К концу года нервы всех участников событий были напряжены до предела. Французы терпели одно поражение за другим, но, казалось, не собирались сдаваться. Король к концу года начал впадать в пессимизм и терять уверенность в победе. Бисмарк писал в декабре жене: «И в политическом, и в душевном отношении я совершенно одинок. (…) Здесь нет ни одной человеческой души, с которой я мог бы поговорить о будущем и прошлом. Когда слишком долго находишься на посту министра и притом по воле Господа добиваешься успехов, то ощущаешь, как холодное болото неприязни и ненависти вокруг тебя поднимается все выше, до самого сердца. Новых друзей не приобретаешь, старые умирают или с молчаливой скромностью отходят в тень. (…) Короче говоря, я душевно замерзаю и мечтаю оказаться рядом с тобой, вдвоем на природе. Ни одно здоровое сердце не выдержит долго эту придворную жизнь»[431]
.Бисмарк опасался, что затягивание кампании вызовет вмешательство великих держав. Для этого имелись основания. В Петербурге с самого начала войны развернули дипломатическую активность, направленную на формирование согласия между нейтральными государствами. Соответствующие предложения были направлены в Лондон еще в конце июля. При этом российская политика была, с одной стороны, направлена на то, чтобы удержать от вступления в войну Австро-Венгрию и Данию, что было очевидно выгодно Берлину. В то же время объединение нейтральных стран могло претендовать на участие в обсуждении условий мира, чего Бисмарк явно не хотел.
Августовские успехи германских армий практически исключили любую возможность того, что Австро-Венгрия или Дания рискнут вступить в конфликт на стороне Франции. Теперь основная задача заключалась в том, чтобы заключить с французами мир на своих условиях и не допустить созыва международного конгресса. «С моей точки зрения, — писал Бисмарк 11 августа, — мы должны принять даже враждебность Англии, но не заключать неприемлемый для немецкого народа мир. (…) В отношении Франции мы не можем обращать внимание ни на чье мнение, кроме своего собственного»[432]
. Позиция Петербурга также не внушала ему доверия. «С российской стороны, — писал он 20 августа, — по меньшей мере у князя Горчакова, наши успехи не усилят симпатию к Пруссии и Германии. Напротив, после победы нам следует ожидать с той стороны менее дружественного отношения, чем до нее. Возможно, что мы увидим Россию на стороне наших противников»[433].Бисмарк оказался прав: в сентябре и Горчаков, и Александр II все чаще говорили о необходимости «умеренного» мира (без аннексий) и европейского конгресса для его заключения. Более того, из Петербурга исходили крайне опасные для Бисмарка идеи о сохранении границы по Майну и образовании на юге Германии самостоятельной конфедерации. В этой ситуации «железный канцлер» решил разыграть имевшийся у него козырь, заявив, что стремление России к пересмотру унизительных условий Парижского мира 1856 года «не встретит с нашей стороны никаких возражений, а, напротив, поддержку перед остальными»[434]

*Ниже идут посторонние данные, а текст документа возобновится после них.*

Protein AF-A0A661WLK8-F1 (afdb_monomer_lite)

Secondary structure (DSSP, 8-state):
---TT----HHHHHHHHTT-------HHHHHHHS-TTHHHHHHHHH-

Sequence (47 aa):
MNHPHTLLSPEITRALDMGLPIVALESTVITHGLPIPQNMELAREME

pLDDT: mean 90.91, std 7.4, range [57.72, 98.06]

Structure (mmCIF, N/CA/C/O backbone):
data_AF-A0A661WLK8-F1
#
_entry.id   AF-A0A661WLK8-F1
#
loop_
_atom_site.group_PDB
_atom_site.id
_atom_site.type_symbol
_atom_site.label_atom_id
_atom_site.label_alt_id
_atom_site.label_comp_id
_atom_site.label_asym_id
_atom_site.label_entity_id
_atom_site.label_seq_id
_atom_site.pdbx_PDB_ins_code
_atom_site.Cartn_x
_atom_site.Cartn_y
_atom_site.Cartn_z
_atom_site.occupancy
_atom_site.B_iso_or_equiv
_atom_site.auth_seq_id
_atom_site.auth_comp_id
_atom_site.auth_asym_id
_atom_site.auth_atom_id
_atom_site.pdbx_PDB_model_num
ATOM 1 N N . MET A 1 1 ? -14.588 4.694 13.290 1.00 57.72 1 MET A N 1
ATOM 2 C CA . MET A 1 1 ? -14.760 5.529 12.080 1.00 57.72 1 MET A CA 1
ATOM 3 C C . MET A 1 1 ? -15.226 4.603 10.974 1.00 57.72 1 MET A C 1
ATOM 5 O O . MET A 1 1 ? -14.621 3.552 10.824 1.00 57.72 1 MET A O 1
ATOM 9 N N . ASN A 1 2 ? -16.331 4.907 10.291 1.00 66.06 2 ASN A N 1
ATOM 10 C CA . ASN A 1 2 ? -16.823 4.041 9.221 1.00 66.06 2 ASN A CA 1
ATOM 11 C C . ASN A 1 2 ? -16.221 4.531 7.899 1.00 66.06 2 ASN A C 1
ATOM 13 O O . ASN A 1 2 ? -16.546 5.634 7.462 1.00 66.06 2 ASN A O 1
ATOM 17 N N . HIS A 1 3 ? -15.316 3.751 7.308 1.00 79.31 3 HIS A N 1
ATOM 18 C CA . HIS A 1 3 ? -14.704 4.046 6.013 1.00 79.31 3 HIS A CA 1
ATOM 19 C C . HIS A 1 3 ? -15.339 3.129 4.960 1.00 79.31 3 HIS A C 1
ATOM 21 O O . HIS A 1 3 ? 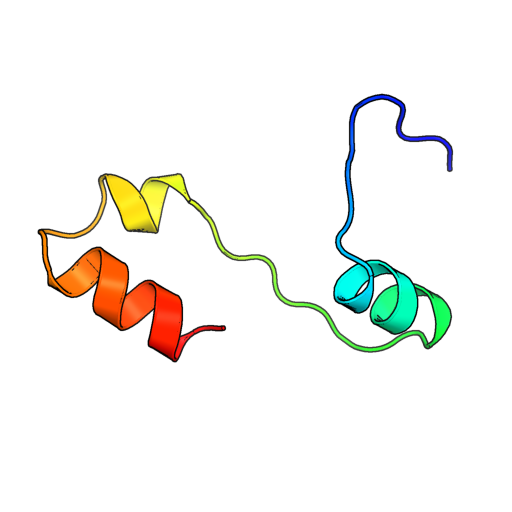-14.848 2.024 4.744 1.00 79.31 3 HIS A O 1
ATOM 27 N N . PRO A 1 4 ? -16.442 3.550 4.312 1.00 83.00 4 PRO A N 1
ATOM 28 C CA . PRO A 1 4 ? -17.258 2.675 3.464 1.00 83.00 4 PRO A CA 1
ATOM 29 C C . PRO A 1 4 ? -16.535 2.144 2.216 1.00 83.00 4 PRO A C 1
ATOM 31 O O . PRO A 1 4 ? -17.060 1.269 1.535 1.00 83.00 4 PRO A O 1
ATOM 34 N N . HIS A 1 5 ? -15.341 2.657 1.914 1.00 92.69 5 HIS A N 1
ATOM 35 C CA . HIS A 1 5 ? -14.543 2.276 0.748 1.00 92.69 5 HIS A CA 1
ATOM 36 C C . HIS A 1 5 ? -13.177 1.680 1.108 1.00 92.69 5 HIS A C 1
ATOM 38 O O . HIS A 1 5 ? -12.348 1.490 0.223 1.00 92.69 5 HIS A O 1
ATOM 44 N N . THR A 1 6 ? -12.932 1.377 2.384 1.00 91.06 6 THR A N 1
ATOM 45 C CA . THR A 1 6 ? -11.657 0.811 2.832 1.00 91.06 6 THR A CA 1
ATOM 46 C C . THR A 1 6 ? -11.850 -0.645 3.226 1.00 91.06 6 THR A C 1
ATOM 48 O O . THR A 1 6 ? -12.585 -0.947 4.163 1.00 91.06 6 THR A O 1
ATOM 51 N N . LEU A 1 7 ? -11.159 -1.545 2.528 1.00 93.25 7 LEU A N 1
ATOM 52 C CA . LEU A 1 7 ? -11.047 -2.949 2.907 1.00 93.25 7 LEU A CA 1
ATOM 53 C C . LEU A 1 7 ? -9.690 -3.167 3.576 1.00 93.25 7 LEU A C 1
ATOM 55 O O . LEU A 1 7 ? -8.655 -2.893 2.974 1.00 93.25 7 LEU A O 1
ATOM 59 N N . LEU A 1 8 ? -9.702 -3.654 4.815 1.00 94.19 8 LEU A N 1
ATOM 60 C CA . LEU A 1 8 ? -8.494 -3.997 5.561 1.00 94.19 8 LEU A CA 1
ATOM 61 C C . LEU A 1 8 ? -8.334 -5.515 5.614 1.00 94.19 8 LEU A C 1
ATOM 63 O O . LEU A 1 8 ? -9.321 -6.246 5.715 1.00 94.19 8 LEU A O 1
ATOM 67 N N . SER A 1 9 ? -7.090 -5.989 5.558 1.00 95.38 9 SER A N 1
ATOM 68 C CA . SER A 1 9 ? -6.802 -7.401 5.792 1.00 95.38 9 SER A CA 1
ATOM 69 C C . SER A 1 9 ? -7.006 -7.751 7.276 1.00 95.38 9 SER A C 1
ATOM 71 O O . SER A 1 9 ? -6.870 -6.877 8.140 1.00 95.38 9 SER A O 1
ATOM 73 N N . PRO A 1 10 ? -7.262 -9.031 7.612 1.00 96.19 10 PRO A N 1
ATOM 74 C CA . PRO A 1 10 ? -7.380 -9.463 9.006 1.00 96.19 10 PRO A CA 1
ATOM 75 C C . PRO A 1 10 ? -6.136 -9.162 9.854 1.00 96.19 10 PRO A C 1
ATOM 77 O O . PRO A 1 10 ? -6.227 -9.003 11.068 1.00 96.19 10 PRO A O 1
ATOM 80 N N . GLU A 1 11 ? -4.956 -9.104 9.240 1.00 96.44 11 GLU A N 1
ATOM 81 C CA . GLU A 1 11 ? -3.715 -8.743 9.919 1.00 96.44 11 GLU A CA 1
ATOM 82 C C . GLU A 1 11 ? -3.686 -7.271 10.325 1.00 96.44 11 GLU A C 1
ATOM 84 O O . GLU A 1 11 ? -3.460 -6.976 11.497 1.00 96.44 11 GLU A O 1
ATOM 89 N N . ILE A 1 12 ? -4.012 -6.368 9.399 1.00 96.25 12 ILE A N 1
ATOM 90 C CA . ILE A 1 12 ? -4.058 -4.930 9.677 1.00 96.25 12 ILE A CA 1
ATOM 91 C C . ILE A 1 12 ? -5.138 -4.608 10.712 1.00 96.25 12 ILE A C 1
ATOM 93 O O . ILE A 1 12 ? -4.888 -3.824 11.625 1.00 96.25 12 ILE A O 1
ATOM 97 N N . THR A 1 13 ? -6.311 -5.247 10.635 1.00 95.56 13 THR A N 1
ATOM 98 C CA . THR A 1 13 ? -7.359 -5.082 11.655 1.00 95.56 13 THR A CA 1
ATOM 99 C C . THR A 1 13 ? -6.857 -5.469 13.047 1.00 95.56 13 THR A C 1
ATOM 101 O O . THR A 1 13 ? -6.996 -4.682 13.980 1.00 95.56 13 THR A O 1
ATOM 104 N N . ARG A 1 14 ? -6.199 -6.629 13.188 1.00 96.94 14 ARG A N 1
ATOM 105 C CA . ARG A 1 14 ? -5.636 -7.067 14.477 1.00 96.94 14 ARG A CA 1
ATOM 106 C C . ARG A 1 14 ? -4.544 -6.129 14.986 1.00 96.94 14 ARG A C 1
ATOM 108 O O . ARG A 1 14 ? -4.519 -5.821 16.174 1.00 96.94 14 ARG A O 1
ATOM 115 N N . ALA A 1 15 ? -3.652 -5.676 14.105 1.00 97.75 15 ALA A N 1
ATOM 116 C CA . ALA A 1 15 ? -2.585 -4.751 14.468 1.00 97.75 15 ALA A CA 1
ATOM 117 C 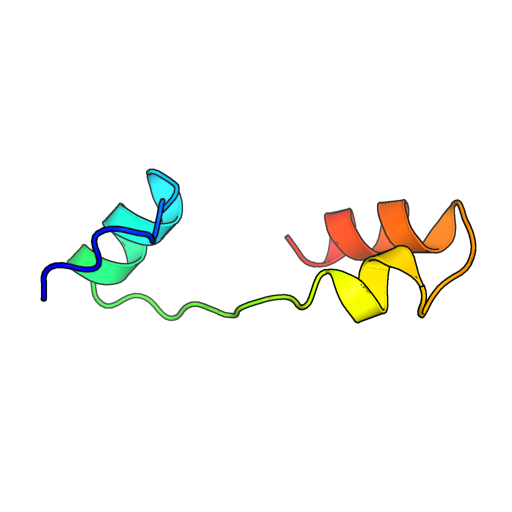C . ALA A 1 15 ? -3.145 -3.422 14.997 1.00 97.75 15 ALA A C 1
ATOM 119 O O . ALA A 1 15 ? -2.672 -2.931 16.021 1.00 97.75 15 ALA A O 1
ATOM 120 N N . LEU A 1 16 ? -4.197 -2.890 14.368 1.00 95.62 16 LEU A N 1
ATOM 121 C CA . LEU A 1 16 ? -4.887 -1.686 14.837 1.00 95.62 16 LEU A CA 1
ATOM 122 C C . LEU A 1 16 ? -5.550 -1.891 16.205 1.00 95.62 16 LEU A C 1
ATOM 124 O O . LEU A 1 16 ? -5.365 -1.056 17.089 1.00 95.62 16 LEU A O 1
ATOM 128 N N . ASP A 1 17 ? -6.266 -3.002 16.403 1.00 96.81 17 ASP A N 1
ATOM 129 C CA . ASP A 1 17 ? -6.940 -3.308 17.676 1.00 96.81 17 ASP A CA 1
ATOM 130 C C . ASP A 1 17 ? -5.949 -3.449 18.842 1.00 96.81 17 ASP A C 1
ATOM 132 O O . ASP A 1 17 ? -6.245 -3.077 19.978 1.00 96.81 17 ASP A O 1
ATOM 136 N N . MET A 1 18 ? -4.752 -3.967 18.559 1.00 97.94 18 MET A N 1
ATOM 137 C CA . MET A 1 18 ? -3.672 -4.135 19.532 1.00 97.94 18 MET A CA 1
ATOM 138 C C . MET A 1 18 ? -2.787 -2.888 19.693 1.00 97.94 18 MET A C 1
ATOM 140 O O . MET A 1 18 ? -1.884 -2.895 20.530 1.00 97.94 18 MET A O 1
ATOM 144 N N . GLY A 1 19 ? -3.010 -1.830 18.904 1.00 97.31 19 GLY A N 1
ATOM 145 C CA . GLY A 1 19 ? -2.166 -0.632 18.904 1.00 97.31 19 GLY A CA 1
ATOM 146 C C . GLY A 1 19 ? -0.732 -0.887 18.424 1.00 97.31 19 GLY A C 1
ATOM 147 O O . GLY A 1 19 ? 0.197 -0.209 18.865 1.00 97.31 19 GLY A O 1
ATOM 148 N N . LEU A 1 20 ? -0.536 -1.884 17.558 1.00 98.06 20 LEU A N 1
ATOM 149 C CA . LEU A 1 20 ? 0.763 -2.216 16.981 1.00 98.06 20 LEU A CA 1
ATOM 150 C C . LEU A 1 20 ? 1.153 -1.214 15.881 1.00 98.06 20 LEU A C 1
ATOM 152 O O . LEU A 1 20 ? 0.283 -0.674 15.193 1.00 98.06 20 LEU A O 1
ATOM 156 N N . PRO A 1 21 ? 2.460 -0.963 15.687 1.00 97.50 21 PRO A N 1
ATOM 157 C CA . PRO A 1 21 ? 2.938 -0.119 14.600 1.00 97.50 21 PRO A CA 1
ATOM 158 C C . PRO A 1 21 ? 2.659 -0.766 13.237 1.00 97.50 21 PRO A C 1
ATOM 160 O O . PRO A 1 21 ? 2.825 -1.971 13.065 1.00 97.50 21 PRO A O 1
ATOM 163 N N . ILE A 1 22 ? 2.267 0.055 12.262 1.00 96.94 22 ILE A N 1
ATOM 164 C CA . ILE A 1 22 ? 1.949 -0.359 10.890 1.00 96.94 22 ILE A CA 1
ATOM 165 C C . ILE A 1 22 ? 2.688 0.569 9.925 1.00 96.94 22 ILE A C 1
ATOM 167 O O . ILE A 1 22 ? 2.678 1.788 10.108 1.00 96.94 22 ILE A O 1
ATOM 171 N N . VAL A 1 23 ? 3.298 -0.003 8.886 1.00 95.75 23 VAL A N 1
ATOM 172 C CA . VAL A 1 23 ? 3.939 0.733 7.788 1.00 95.75 23 VAL A CA 1
ATOM 173 C C . VAL A 1 23 ? 3.180 0.434 6.499 1.00 95.75 23 VAL A C 1
ATOM 175 O O . VAL A 1 23 ? 2.970 -0.723 6.155 1.00 95.75 23 VAL A O 1
ATOM 178 N N . ALA A 1 24 ? 2.742 1.478 5.795 1.00 93.75 24 ALA A N 1
ATOM 179 C CA . ALA A 1 24 ? 2.08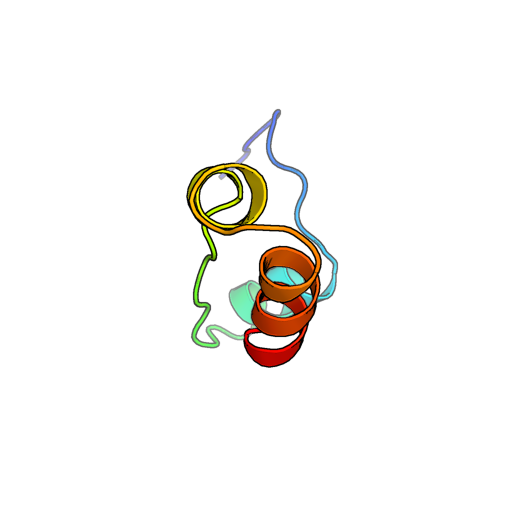1 1.338 4.500 1.00 93.75 24 ALA A CA 1
ATOM 180 C C . ALA A 1 24 ? 3.110 1.361 3.358 1.00 93.75 24 ALA A C 1
ATOM 182 O O . ALA A 1 24 ? 4.050 2.155 3.394 1.00 93.75 24 ALA A O 1
ATOM 183 N N . LEU A 1 25 ? 2.892 0.539 2.328 1.00 92.69 25 LEU A N 1
ATOM 184 C CA . LEU A 1 25 ? 3.684 0.524 1.094 1.00 92.69 25 LEU A CA 1
ATOM 185 C C . LEU A 1 25 ? 2.882 1.112 -0.075 1.00 92.69 25 LEU A C 1
ATOM 187 O O . LEU A 1 25 ? 1.680 0.874 -0.197 1.00 92.69 25 LEU A O 1
ATOM 191 N N . GLU A 1 26 ? 3.545 1.872 -0.950 1.00 93.69 26 GLU A N 1
ATOM 192 C CA . GLU A 1 26 ? 2.912 2.494 -2.118 1.00 93.69 26 GLU A CA 1
ATOM 193 C C . GLU A 1 26 ? 3.003 1.597 -3.364 1.00 93.69 26 GLU A C 1
ATOM 195 O O . GLU A 1 26 ? 4.086 1.300 -3.871 1.00 93.69 26 GLU A O 1
ATOM 200 N N . SER A 1 27 ? 1.852 1.223 -3.928 1.00 90.25 27 SER A N 1
ATOM 201 C CA . SER A 1 27 ? 1.777 0.337 -5.098 1.00 90.25 27 SER A CA 1
ATOM 202 C C . SER A 1 27 ? 2.280 0.969 -6.401 1.00 90.25 27 SER A C 1
ATOM 204 O O . SER A 1 27 ? 2.779 0.251 -7.271 1.00 90.25 27 SER A O 1
ATOM 206 N N . THR A 1 28 ? 2.180 2.295 -6.557 1.00 91.50 28 THR A N 1
ATOM 207 C CA . THR A 1 28 ? 2.648 3.006 -7.759 1.00 91.50 28 THR A CA 1
ATOM 208 C C . THR A 1 28 ? 4.157 2.881 -7.925 1.00 91.50 28 THR A C 1
ATOM 210 O O . THR A 1 28 ? 4.622 2.559 -9.020 1.00 91.50 28 THR A O 1
ATOM 213 N N . VAL A 1 29 ? 4.912 3.086 -6.841 1.00 87.19 29 VAL A N 1
ATOM 214 C CA . VAL A 1 29 ? 6.376 2.954 -6.825 1.00 87.19 29 VAL A CA 1
ATOM 215 C C . VAL A 1 29 ? 6.784 1.522 -7.144 1.00 87.19 29 VAL A C 1
ATOM 217 O O . VAL A 1 29 ? 7.663 1.315 -7.976 1.00 87.19 29 VAL A O 1
ATOM 220 N N . ILE A 1 30 ? 6.095 0.536 -6.563 1.00 87.81 30 ILE A N 1
ATOM 221 C CA . ILE A 1 30 ? 6.332 -0.878 -6.868 1.00 87.81 30 ILE A CA 1
ATOM 222 C C . ILE A 1 30 ? 6.080 -1.143 -8.362 1.00 87.81 30 ILE A C 1
ATOM 224 O O . ILE A 1 30 ? 6.940 -1.670 -9.054 1.00 87.81 30 ILE A O 1
ATOM 228 N N . THR A 1 31 ? 4.930 -0.737 -8.899 1.00 88.69 31 THR A N 1
ATOM 229 C CA . THR A 1 31 ? 4.510 -1.139 -10.254 1.00 88.69 31 THR A CA 1
ATOM 230 C C . THR A 1 31 ? 5.257 -0.405 -11.368 1.00 88.69 31 THR A C 1
ATOM 232 O O . THR A 1 31 ? 5.642 -1.026 -12.355 1.00 88.69 31 THR A O 1
ATOM 235 N N . HIS A 1 32 ? 5.437 0.911 -11.236 1.00 90.25 32 HIS A N 1
ATOM 236 C CA . HIS A 1 32 ? 5.959 1.772 -12.305 1.00 90.25 32 HIS A CA 1
ATOM 237 C C . HIS A 1 32 ? 7.318 2.392 -11.975 1.00 90.25 32 HIS A C 1
ATOM 239 O O . HIS A 1 32 ? 7.975 2.923 -12.868 1.00 90.25 32 HIS A O 1
ATOM 245 N N . GLY A 1 33 ? 7.737 2.354 -10.710 1.00 87.88 33 GLY A N 1
ATOM 246 C CA . GLY A 1 33 ? 9.027 2.889 -10.279 1.00 87.88 33 GLY A CA 1
ATOM 247 C C . GLY A 1 33 ? 10.187 1.910 -10.456 1.00 87.88 33 GLY A C 1
ATOM 248 O O . GLY A 1 33 ? 11.338 2.339 -10.410 1.00 87.88 33 GLY A O 1
ATOM 249 N N . LEU A 1 34 ? 9.906 0.619 -10.671 1.00 89.00 34 LEU A N 1
ATOM 250 C CA . LEU A 1 34 ? 10.914 -0.437 -10.754 1.00 89.00 34 LEU A CA 1
ATOM 251 C C . LEU A 1 34 ? 10.659 -1.388 -11.934 1.00 89.00 34 LEU A C 1
ATOM 253 O O . LEU A 1 34 ? 9.506 -1.712 -12.228 1.00 89.00 34 LEU A O 1
ATOM 257 N N . PRO A 1 35 ? 11.722 -1.863 -12.609 1.00 89.69 35 PRO A N 1
ATOM 258 C CA . PRO A 1 35 ? 11.593 -2.878 -13.645 1.00 89.69 35 PRO A CA 1
ATOM 259 C C . PRO A 1 35 ? 11.156 -4.233 -13.066 1.00 89.69 35 PRO A C 1
ATOM 261 O O . PRO A 1 35 ? 11.349 -4.534 -11.888 1.00 89.69 35 PRO A O 1
ATOM 264 N N . ILE A 1 36 ? 10.573 -5.069 -13.925 1.00 91.88 36 ILE A N 1
ATOM 265 C CA . ILE A 1 36 ? 10.340 -6.491 -13.644 1.00 91.88 36 ILE A CA 1
ATOM 266 C C . ILE A 1 36 ? 11.662 -7.243 -13.880 1.00 91.88 36 ILE A C 1
ATOM 268 O O . ILE A 1 36 ? 12.303 -6.992 -14.907 1.00 91.88 36 ILE A O 1
ATOM 272 N N . PRO A 1 37 ? 12.051 -8.200 -13.010 1.00 92.12 37 PRO A N 1
ATOM 273 C CA . PRO A 1 37 ? 11.307 -8.753 -11.865 1.00 92.12 37 PRO A CA 1
ATOM 274 C C . PRO A 1 37 ? 11.516 -8.033 -10.523 1.00 92.12 37 PRO A C 1
ATOM 276 O O . PRO A 1 37 ? 10.889 -8.414 -9.533 1.00 92.12 37 PRO A O 1
ATOM 279 N N . GLN A 1 38 ? 12.364 -7.004 -10.480 1.00 90.44 38 GLN A N 1
ATOM 280 C CA . GLN A 1 38 ? 12.805 -6.352 -9.243 1.00 90.44 38 GLN A CA 1
ATOM 281 C C . GLN A 1 38 ? 11.646 -5.769 -8.432 1.00 90.44 38 GLN A C 1
ATOM 283 O O . GLN A 1 38 ? 11.687 -5.793 -7.206 1.00 90.44 38 GLN A O 1
A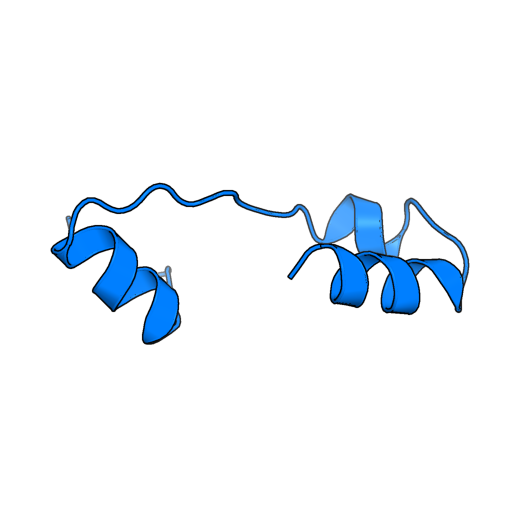TOM 288 N N . ASN A 1 39 ? 10.595 -5.275 -9.090 1.00 89.88 39 ASN A N 1
ATOM 289 C CA . ASN A 1 39 ? 9.399 -4.791 -8.405 1.00 89.88 39 ASN A CA 1
ATOM 290 C C . ASN A 1 39 ? 8.725 -5.854 -7.528 1.00 89.88 39 ASN A C 1
ATOM 292 O O . ASN A 1 39 ? 8.329 -5.563 -6.402 1.00 89.88 39 ASN A O 1
ATOM 296 N N . MET A 1 40 ? 8.605 -7.081 -8.031 1.00 90.06 40 MET A N 1
ATOM 297 C CA . MET A 1 40 ? 7.968 -8.182 -7.317 1.00 90.06 40 MET A CA 1
ATOM 298 C C . MET A 1 40 ? 8.860 -8.736 -6.215 1.00 90.06 40 MET A C 1
ATOM 300 O O . MET A 1 40 ? 8.352 -9.142 -5.173 1.00 90.06 40 MET A O 1
ATOM 304 N N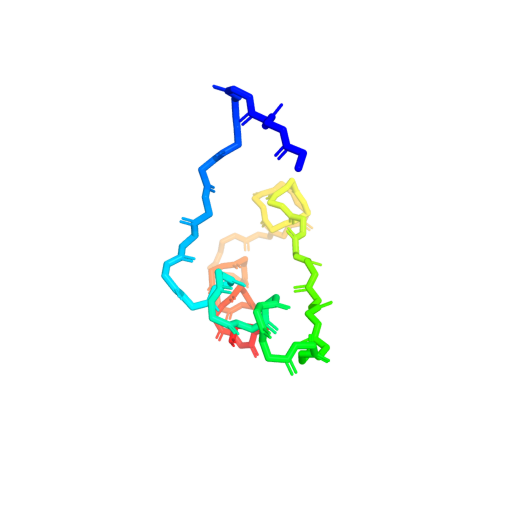 . GLU A 1 41 ? 10.168 -8.791 -6.458 1.00 93.25 41 GLU A N 1
ATOM 305 C CA . GLU A 1 41 ? 11.150 -9.216 -5.459 1.00 93.25 41 GLU A CA 1
ATOM 306 C C . GLU A 1 41 ? 11.167 -8.234 -4.289 1.00 93.25 41 GLU A C 1
ATOM 308 O O . GLU A 1 41 ? 10.918 -8.641 -3.157 1.00 93.25 41 GLU A O 1
ATOM 313 N N . LEU A 1 42 ? 11.311 -6.935 -4.569 1.00 89.25 42 LEU A N 1
ATOM 314 C CA . LEU A 1 42 ? 11.321 -5.909 -3.531 1.00 89.25 42 LEU A CA 1
ATOM 315 C C . LEU A 1 42 ? 9.998 -5.856 -2.758 1.00 89.25 42 LEU A C 1
ATOM 317 O O . LEU A 1 42 ? 10.015 -5.757 -1.536 1.00 89.25 42 LEU A O 1
ATOM 321 N N . ALA A 1 43 ? 8.851 -5.957 -3.439 1.00 90.38 43 ALA A N 1
ATOM 322 C CA . ALA A 1 43 ? 7.554 -5.966 -2.762 1.00 90.38 43 ALA A CA 1
ATOM 323 C C . ALA A 1 43 ? 7.439 -7.101 -1.733 1.00 90.38 43 ALA A C 1
ATOM 325 O O . ALA A 1 43 ? 6.847 -6.896 -0.682 1.00 90.38 43 ALA A O 1
ATOM 326 N N . ARG A 1 44 ? 8.028 -8.270 -2.019 1.00 90.62 44 ARG A N 1
ATOM 327 C CA . ARG A 1 44 ? 8.045 -9.410 -1.090 1.00 90.62 44 ARG A CA 1
ATOM 328 C C . ARG A 1 44 ? 9.075 -9.276 0.023 1.00 90.62 44 ARG A C 1
ATOM 330 O O . ARG A 1 44 ? 8.869 -9.844 1.081 1.00 90.62 44 ARG A O 1
ATOM 337 N N . GLU A 1 45 ? 10.189 -8.589 -0.215 1.00 92.12 45 GLU A N 1
ATOM 338 C CA . GLU A 1 45 ? 11.195 -8.335 0.827 1.00 92.12 45 GLU A CA 1
ATOM 339 C C . GLU A 1 45 ? 10.730 -7.296 1.859 1.00 92.12 45 GLU A C 1
ATOM 341 O O . GLU A 1 45 ? 11.257 -7.259 2.969 1.00 92.12 45 GLU A O 1
ATOM 346 N N . MET A 1 46 ? 9.778 -6.434 1.488 1.00 88.38 46 MET A N 1
ATOM 347 C CA . MET A 1 46 ? 9.255 -5.360 2.339 1.00 88.38 46 MET A CA 1
ATOM 348 C C . MET A 1 46 ? 8.009 -5.742 3.154 1.00 88.38 46 MET A C 1
ATOM 350 O O . MET A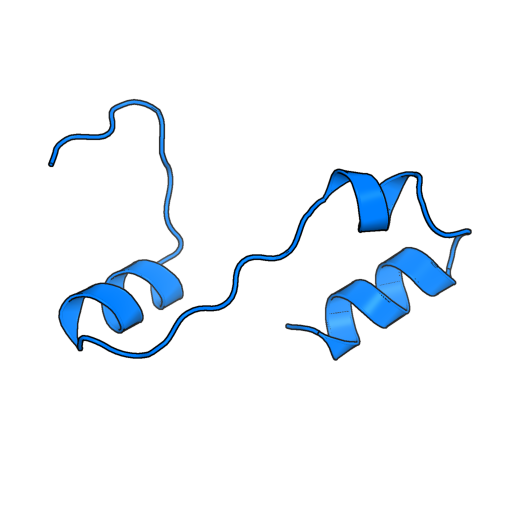 1 46 ? 7.670 -5.000 4.078 1.00 88.38 46 MET A O 1
ATOM 354 N N . GLU A 1 47 ? 7.316 -6.821 2.781 1.00 84.38 47 GLU A N 1
ATOM 355 C CA . GLU A 1 47 ? 6.145 -7.378 3.485 1.00 84.38 47 GLU A CA 1
ATOM 356 C C . GLU A 1 47 ? 6.580 -8.253 4.671 1.00 84.38 47 GLU A C 1
ATOM 358 O O . GLU A 1 47 ? 6.032 -8.039 5.776 1.00 84.38 47 GLU A O 1
#

Foldseek 3Di:
DDDPPDDDDPVVVVCVVVVHDDDDDDVCCLPPVDDPPVSVVVVVVVD

Radius of gyration: 13.69 Å; chains: 1; bounding box: 30×15×33 Å

. Это в немалой степени способствовало появлению 31 октября «циркуляра Горчакова», которым Россия извещала весь мир об отказе от постановлений, ущемлявших ее суверенные права на Черном море. Так благодаря войне между Францией и Германией была решена главная задача российской дипломатии. Бисмарк, в свою очередь, считал, что русские приступили к действиям слишком рано. Согласно свидетельству кронпринца, канцлер, узнав о ноте Горчакова, воскликнул: «Эти тупицы начали на четыре недели раньше, чем следовало!»[435]Великобритания, естественно, воспротивилась нарушению Парижского мира. Однако единственное, чего удалось добиться англичанам — согласия других стран на проведение специальной международной конференции по данному вопросу. «Железный канцлер» приложил большие усилия для того, чтобы успокоить Лондон и не дать конфликту разрастись. К концу ноября проблема оказалась улажена. Задача Бисмарка теперь заключалась в том, чтобы не дать вопросу франко-германского мира оказаться на повестке дня конференции. Послу в Лондоне Бернсторффу он отдал категорическое указание немедленно покинуть мероприятие в случае, если стороны попытаются обсудить эту проблему[436]
.Между тем, именно к такому решению стремилось французское правительство. С самого начала республиканская дипломатия ставила своей задачей мобилизовать «Европейский концерт» в свою поддержку. По поручению Жюля Фавра видный либеральный политик Адольф Тьер отправился в шестинедельное турне по столицам европейских государств. Он практически повсеместно встречал сочувствие, но нигде не нашел реальной поддержки. Однако по мере затягивания войны положение могло измениться.